Una vez concluida la carga, y tras haber echado un par de partidas a modo de prueba, la palabra que mejor definía nuestra experiencia con este invento era “aleatoriedad”. Porque efectivamente, las más de las veces sentíamos no poder controlar nada de lo que sucedía a nuestro alrededor, ni siquiera aquello que teóricamente podíamos controlar. Ya de entrada nos encontrábamos en una situación claramente definitoria sobre lo que nos esperaba: acosados por un trípode que amenazaba con dejarnos fritos, debíamos decidir entre tres posibles opciones para salvar el pellejo. Una elección en plan test, pero desde luego sin recibir ninguna pista ni tener la menor idea de cual podía ser válida. Obligados a elegir prácticamente a boleo, si teníamos la “mala suerte” de no acertar acabábamos muertos y fin de la historia. Bonita forma de empezar ¿no?

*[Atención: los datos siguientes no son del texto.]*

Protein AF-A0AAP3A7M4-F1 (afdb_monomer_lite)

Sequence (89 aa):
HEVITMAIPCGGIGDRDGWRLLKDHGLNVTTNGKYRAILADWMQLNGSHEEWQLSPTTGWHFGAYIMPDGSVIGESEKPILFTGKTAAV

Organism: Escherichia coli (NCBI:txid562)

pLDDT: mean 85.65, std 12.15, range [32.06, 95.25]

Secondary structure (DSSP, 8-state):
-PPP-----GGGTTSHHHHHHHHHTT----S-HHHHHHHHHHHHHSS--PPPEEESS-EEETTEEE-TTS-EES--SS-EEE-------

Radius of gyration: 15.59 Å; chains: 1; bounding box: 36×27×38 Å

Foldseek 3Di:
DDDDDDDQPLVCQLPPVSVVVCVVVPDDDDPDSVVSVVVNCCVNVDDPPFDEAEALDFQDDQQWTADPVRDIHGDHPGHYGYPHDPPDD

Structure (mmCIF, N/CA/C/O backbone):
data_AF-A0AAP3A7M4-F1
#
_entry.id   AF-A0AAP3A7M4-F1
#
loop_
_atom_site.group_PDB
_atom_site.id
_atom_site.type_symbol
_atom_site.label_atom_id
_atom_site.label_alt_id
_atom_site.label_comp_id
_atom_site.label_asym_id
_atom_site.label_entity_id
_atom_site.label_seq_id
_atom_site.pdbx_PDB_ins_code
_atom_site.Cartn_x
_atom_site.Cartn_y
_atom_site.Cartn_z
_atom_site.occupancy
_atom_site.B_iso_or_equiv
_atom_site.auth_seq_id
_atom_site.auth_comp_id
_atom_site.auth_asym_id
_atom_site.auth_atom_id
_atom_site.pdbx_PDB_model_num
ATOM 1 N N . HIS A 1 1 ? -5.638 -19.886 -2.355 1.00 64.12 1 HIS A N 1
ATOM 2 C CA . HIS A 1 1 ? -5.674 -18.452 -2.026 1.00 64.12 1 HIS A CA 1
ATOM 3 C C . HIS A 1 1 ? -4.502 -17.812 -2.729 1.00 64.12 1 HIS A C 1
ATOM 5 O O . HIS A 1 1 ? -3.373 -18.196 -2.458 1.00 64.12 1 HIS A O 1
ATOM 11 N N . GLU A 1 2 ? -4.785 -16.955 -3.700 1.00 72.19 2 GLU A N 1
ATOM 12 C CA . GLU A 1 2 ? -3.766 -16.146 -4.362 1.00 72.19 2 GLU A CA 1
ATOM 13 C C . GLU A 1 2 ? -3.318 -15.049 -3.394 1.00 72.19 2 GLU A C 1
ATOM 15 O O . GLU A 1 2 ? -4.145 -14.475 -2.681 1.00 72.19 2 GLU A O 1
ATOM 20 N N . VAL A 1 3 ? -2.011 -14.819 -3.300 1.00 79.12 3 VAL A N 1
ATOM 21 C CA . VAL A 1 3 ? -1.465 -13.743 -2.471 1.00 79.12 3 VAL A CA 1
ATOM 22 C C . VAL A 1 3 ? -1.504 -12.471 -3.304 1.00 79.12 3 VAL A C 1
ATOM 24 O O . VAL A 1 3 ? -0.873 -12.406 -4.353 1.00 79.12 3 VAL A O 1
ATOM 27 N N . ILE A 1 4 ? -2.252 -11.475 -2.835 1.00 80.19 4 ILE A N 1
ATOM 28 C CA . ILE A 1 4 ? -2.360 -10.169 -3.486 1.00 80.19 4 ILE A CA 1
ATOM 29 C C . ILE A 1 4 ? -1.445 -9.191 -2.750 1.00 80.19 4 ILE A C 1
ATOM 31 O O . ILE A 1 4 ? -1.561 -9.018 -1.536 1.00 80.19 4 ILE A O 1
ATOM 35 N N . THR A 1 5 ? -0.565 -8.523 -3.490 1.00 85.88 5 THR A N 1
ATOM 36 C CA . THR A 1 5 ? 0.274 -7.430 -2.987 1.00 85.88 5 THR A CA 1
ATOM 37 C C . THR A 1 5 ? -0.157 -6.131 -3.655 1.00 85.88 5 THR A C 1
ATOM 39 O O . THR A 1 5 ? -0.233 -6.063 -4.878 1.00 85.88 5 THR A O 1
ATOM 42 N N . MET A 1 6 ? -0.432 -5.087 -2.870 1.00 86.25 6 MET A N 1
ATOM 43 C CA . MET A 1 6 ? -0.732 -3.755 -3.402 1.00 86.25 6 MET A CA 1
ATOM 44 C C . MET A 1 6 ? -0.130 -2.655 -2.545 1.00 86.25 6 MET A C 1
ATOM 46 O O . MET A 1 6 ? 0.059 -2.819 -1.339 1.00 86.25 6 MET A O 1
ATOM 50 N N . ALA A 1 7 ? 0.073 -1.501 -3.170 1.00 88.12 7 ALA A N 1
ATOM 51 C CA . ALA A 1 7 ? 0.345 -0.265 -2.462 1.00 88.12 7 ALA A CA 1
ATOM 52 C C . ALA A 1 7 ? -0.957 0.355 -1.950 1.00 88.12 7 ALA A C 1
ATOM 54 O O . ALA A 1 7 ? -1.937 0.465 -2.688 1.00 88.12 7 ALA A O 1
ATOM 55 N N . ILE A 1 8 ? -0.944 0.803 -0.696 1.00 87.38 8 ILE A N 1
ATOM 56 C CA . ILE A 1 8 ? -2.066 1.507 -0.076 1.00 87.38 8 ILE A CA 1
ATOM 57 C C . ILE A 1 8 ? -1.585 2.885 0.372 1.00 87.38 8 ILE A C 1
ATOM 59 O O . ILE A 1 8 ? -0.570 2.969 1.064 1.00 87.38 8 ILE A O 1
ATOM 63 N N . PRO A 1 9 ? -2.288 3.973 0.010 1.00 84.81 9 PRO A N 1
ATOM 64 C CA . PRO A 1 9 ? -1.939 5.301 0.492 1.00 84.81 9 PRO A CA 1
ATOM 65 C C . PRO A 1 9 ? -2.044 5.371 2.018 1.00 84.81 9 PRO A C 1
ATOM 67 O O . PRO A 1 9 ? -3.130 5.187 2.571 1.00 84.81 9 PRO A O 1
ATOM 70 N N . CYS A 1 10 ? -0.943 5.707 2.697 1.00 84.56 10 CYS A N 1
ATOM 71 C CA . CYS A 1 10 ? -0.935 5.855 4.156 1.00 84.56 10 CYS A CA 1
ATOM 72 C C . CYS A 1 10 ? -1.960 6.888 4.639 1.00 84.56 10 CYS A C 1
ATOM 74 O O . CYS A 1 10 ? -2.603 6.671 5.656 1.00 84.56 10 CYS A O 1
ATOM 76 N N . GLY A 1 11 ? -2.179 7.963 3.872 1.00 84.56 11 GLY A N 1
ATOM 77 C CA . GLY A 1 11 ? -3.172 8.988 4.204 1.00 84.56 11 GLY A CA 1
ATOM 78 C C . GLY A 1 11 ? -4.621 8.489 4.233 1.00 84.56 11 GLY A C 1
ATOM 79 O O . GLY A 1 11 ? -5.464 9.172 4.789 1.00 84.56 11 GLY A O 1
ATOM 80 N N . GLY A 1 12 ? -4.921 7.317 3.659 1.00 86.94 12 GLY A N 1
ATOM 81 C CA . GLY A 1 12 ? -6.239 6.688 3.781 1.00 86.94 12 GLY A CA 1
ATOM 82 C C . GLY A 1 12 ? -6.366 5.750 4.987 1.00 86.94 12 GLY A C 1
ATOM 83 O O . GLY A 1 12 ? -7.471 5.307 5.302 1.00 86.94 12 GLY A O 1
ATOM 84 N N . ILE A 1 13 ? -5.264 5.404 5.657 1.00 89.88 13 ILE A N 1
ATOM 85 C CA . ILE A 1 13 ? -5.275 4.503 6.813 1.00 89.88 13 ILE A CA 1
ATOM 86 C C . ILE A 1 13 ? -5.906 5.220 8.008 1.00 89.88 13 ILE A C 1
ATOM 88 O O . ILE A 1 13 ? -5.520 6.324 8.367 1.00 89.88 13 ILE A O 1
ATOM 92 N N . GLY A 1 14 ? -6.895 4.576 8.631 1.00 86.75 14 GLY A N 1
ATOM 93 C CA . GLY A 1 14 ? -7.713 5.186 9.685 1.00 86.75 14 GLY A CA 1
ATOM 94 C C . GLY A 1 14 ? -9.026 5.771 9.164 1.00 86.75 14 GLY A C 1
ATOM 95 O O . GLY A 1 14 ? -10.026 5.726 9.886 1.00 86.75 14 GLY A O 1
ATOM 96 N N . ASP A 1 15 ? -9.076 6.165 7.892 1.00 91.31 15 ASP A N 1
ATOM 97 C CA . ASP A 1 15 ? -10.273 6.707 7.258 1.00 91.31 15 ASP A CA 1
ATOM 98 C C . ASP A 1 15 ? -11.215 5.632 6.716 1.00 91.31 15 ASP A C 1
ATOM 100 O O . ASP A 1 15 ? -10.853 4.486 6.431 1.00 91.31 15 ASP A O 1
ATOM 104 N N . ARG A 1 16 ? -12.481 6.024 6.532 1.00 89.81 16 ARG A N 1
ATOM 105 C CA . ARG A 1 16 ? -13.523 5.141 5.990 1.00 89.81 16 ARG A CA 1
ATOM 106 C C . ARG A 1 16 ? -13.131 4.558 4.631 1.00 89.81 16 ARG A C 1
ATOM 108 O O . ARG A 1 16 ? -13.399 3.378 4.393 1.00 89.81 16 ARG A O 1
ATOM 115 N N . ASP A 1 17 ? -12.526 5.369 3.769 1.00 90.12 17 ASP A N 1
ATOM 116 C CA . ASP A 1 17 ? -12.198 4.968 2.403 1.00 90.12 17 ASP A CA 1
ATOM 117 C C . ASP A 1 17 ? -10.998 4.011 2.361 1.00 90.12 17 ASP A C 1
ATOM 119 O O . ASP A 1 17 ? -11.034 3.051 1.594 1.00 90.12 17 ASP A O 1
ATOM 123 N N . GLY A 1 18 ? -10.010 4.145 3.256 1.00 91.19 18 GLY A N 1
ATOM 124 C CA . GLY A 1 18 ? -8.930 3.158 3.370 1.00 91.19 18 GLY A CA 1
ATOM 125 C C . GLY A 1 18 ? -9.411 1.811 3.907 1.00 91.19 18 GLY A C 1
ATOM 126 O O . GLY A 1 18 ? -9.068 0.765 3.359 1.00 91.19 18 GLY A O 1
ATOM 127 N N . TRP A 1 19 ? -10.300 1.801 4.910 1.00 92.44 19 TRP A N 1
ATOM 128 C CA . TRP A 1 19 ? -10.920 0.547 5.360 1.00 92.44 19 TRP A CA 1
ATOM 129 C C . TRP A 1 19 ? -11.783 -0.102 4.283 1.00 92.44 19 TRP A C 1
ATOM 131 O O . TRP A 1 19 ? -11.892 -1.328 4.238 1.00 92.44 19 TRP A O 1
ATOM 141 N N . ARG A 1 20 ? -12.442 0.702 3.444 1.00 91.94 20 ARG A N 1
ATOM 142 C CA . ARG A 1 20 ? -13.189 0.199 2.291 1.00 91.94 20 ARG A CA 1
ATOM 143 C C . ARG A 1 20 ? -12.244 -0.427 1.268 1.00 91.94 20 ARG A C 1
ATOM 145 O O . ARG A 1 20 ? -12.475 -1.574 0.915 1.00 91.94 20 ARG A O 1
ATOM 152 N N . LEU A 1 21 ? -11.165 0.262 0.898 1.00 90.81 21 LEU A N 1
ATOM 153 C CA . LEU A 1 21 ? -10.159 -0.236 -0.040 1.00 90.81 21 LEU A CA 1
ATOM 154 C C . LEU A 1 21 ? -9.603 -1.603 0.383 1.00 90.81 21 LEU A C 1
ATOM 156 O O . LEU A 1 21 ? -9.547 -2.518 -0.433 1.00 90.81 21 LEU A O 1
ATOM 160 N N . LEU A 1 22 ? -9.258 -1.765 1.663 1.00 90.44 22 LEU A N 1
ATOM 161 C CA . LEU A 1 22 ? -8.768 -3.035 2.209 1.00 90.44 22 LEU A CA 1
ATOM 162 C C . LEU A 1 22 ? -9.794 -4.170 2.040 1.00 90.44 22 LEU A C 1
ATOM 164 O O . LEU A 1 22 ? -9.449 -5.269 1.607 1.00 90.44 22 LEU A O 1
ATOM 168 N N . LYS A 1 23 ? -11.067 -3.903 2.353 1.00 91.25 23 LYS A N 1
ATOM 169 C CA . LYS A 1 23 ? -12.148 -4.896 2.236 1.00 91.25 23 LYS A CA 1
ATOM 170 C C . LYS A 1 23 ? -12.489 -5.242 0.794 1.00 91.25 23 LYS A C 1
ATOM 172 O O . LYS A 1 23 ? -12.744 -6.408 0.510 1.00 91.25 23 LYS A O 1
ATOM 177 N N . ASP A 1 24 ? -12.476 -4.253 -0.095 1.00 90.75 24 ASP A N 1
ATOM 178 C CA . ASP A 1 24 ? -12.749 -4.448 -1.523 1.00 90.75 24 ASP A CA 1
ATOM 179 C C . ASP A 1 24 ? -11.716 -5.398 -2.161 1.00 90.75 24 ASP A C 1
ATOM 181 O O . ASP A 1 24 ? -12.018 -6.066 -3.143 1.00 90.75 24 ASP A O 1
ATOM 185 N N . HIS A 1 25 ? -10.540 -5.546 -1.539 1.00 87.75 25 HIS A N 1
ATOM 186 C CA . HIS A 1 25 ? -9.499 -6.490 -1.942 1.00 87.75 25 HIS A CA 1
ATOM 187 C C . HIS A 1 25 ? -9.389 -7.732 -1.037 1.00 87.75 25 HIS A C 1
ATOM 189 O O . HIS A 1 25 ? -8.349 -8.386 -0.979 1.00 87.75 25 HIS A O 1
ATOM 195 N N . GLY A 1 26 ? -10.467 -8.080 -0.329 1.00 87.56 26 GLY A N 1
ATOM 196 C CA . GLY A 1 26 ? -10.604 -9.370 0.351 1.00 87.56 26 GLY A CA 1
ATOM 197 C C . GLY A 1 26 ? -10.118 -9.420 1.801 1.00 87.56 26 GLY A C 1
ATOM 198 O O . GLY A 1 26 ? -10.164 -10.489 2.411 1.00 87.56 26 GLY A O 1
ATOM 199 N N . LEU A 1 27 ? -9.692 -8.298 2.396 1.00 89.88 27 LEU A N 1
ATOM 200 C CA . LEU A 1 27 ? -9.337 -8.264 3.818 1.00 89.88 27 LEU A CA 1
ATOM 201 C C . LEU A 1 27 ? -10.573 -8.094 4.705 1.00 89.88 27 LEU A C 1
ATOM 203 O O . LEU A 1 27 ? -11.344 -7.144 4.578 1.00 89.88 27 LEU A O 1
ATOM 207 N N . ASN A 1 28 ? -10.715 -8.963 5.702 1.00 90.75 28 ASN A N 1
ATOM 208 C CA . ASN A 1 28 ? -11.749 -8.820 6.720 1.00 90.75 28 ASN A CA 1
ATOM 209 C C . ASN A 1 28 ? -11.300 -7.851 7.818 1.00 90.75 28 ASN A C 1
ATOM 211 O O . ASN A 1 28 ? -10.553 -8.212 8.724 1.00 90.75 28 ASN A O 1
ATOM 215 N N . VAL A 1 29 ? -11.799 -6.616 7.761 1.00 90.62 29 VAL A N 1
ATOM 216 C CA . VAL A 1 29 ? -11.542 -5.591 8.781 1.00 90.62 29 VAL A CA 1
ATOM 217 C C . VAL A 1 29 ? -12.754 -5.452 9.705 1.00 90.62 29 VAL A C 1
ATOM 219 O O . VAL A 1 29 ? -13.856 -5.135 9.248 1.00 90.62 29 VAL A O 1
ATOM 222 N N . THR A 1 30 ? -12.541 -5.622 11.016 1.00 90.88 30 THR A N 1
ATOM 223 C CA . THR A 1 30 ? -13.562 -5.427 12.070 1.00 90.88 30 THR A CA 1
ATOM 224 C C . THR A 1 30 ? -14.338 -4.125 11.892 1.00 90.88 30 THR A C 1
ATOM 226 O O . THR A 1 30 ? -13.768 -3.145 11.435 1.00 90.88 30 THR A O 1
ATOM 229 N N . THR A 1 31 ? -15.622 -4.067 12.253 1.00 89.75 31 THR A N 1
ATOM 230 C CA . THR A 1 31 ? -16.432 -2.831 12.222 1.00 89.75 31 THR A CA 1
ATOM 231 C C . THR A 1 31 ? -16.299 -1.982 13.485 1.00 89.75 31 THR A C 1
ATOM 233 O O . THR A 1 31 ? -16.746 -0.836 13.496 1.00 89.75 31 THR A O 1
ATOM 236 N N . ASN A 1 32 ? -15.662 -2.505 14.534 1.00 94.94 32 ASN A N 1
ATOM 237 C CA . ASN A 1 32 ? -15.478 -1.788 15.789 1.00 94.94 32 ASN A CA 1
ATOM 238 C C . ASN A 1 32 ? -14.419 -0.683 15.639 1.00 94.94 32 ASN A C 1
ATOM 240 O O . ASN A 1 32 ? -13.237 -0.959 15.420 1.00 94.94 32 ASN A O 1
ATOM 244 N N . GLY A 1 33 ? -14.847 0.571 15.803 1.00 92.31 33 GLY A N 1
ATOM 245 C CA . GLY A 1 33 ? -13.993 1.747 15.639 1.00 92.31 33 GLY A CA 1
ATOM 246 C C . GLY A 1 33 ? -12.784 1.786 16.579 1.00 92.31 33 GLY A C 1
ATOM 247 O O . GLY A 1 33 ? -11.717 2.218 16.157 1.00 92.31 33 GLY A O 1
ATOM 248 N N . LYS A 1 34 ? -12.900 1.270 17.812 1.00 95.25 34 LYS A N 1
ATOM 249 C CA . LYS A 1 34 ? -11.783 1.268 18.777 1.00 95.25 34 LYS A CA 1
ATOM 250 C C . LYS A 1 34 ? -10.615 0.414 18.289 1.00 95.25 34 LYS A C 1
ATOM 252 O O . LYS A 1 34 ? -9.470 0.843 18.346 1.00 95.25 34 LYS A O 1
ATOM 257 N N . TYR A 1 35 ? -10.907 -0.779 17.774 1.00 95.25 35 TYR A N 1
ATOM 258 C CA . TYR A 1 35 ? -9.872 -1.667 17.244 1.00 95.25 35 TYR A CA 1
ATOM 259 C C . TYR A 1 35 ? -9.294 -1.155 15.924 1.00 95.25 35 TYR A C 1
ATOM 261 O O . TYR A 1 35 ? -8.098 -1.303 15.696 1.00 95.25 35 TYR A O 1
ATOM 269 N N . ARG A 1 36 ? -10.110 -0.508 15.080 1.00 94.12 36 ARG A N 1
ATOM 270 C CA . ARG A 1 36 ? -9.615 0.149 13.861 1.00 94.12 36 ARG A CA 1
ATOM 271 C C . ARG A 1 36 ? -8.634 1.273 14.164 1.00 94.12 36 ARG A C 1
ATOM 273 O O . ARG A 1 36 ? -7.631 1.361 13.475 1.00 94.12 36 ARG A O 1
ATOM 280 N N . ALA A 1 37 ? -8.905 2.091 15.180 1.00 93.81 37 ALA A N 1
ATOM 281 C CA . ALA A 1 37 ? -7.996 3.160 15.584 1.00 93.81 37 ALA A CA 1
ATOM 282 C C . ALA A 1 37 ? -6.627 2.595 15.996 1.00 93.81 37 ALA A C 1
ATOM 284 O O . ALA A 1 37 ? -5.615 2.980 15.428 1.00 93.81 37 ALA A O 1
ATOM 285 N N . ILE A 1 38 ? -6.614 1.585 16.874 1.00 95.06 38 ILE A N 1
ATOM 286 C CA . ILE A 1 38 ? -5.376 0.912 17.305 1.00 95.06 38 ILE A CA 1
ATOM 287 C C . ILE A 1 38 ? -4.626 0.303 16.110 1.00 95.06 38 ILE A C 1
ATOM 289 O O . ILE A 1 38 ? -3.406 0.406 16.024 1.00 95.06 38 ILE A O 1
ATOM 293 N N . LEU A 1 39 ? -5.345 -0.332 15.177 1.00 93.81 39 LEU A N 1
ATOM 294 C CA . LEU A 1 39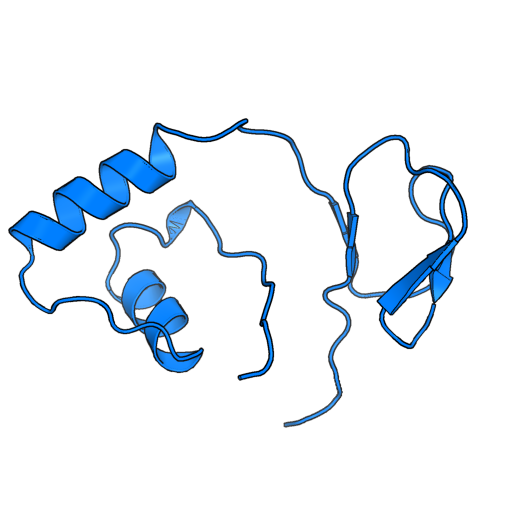 ? -4.734 -0.919 13.986 1.00 93.81 39 LEU A CA 1
ATOM 295 C C . LEU A 1 39 ? -4.157 0.147 13.047 1.00 93.81 39 LEU A C 1
ATOM 297 O O . LEU A 1 39 ? -3.068 -0.052 12.519 1.00 93.81 39 LEU A O 1
ATOM 301 N N . ALA A 1 40 ? -4.866 1.258 12.836 1.00 93.50 40 ALA A N 1
ATOM 302 C CA . ALA A 1 40 ? -4.384 2.367 12.018 1.00 93.50 40 ALA A CA 1
ATOM 303 C C . ALA A 1 40 ? -3.131 3.005 12.612 1.00 93.50 40 ALA A C 1
ATOM 305 O O . ALA A 1 40 ? -2.188 3.259 11.868 1.00 93.50 40 ALA A O 1
ATOM 306 N N . ASP A 1 41 ? -3.107 3.221 13.928 1.00 94.12 41 ASP A N 1
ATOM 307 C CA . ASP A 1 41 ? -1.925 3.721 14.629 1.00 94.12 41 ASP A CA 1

Si lográbamos superar tan curiosa prueba comenzaba de verdad la partida, y como no teníamos la menor idea de qué hacer y de cómo hacerlo, todo se limitaba a deambular por calles solitarias hasta toparse con un objeto, un monigote como el nuestro o un trípode, algo que cumpliendo con esa norma de aleatoriedad que gobernaba el programa, podía suceder en cualquier momento porque en ningún caso recibíamos señal alguna de lo que podríamos encontrarnos al doblar una esquina. Tolo ello experimentando continuamente una turbadora sensación de cutrez ante la pobreza exhibida por el juego en todas sus facetas, indigna de cualquier producto comercial de 1984. Para colmo la peor nota se la llevaba el sonido: teniendo en cuenta que The War of the Worlds estaba inicialmente basado en una obra musical, resultaba esperpéntico que todo se limitase a un puñado de pitidos aislados y a la repetición ocasional del mismo fragmento de «Eve of the War» recreada de un modo bastante casposo hasta para el Spectrum.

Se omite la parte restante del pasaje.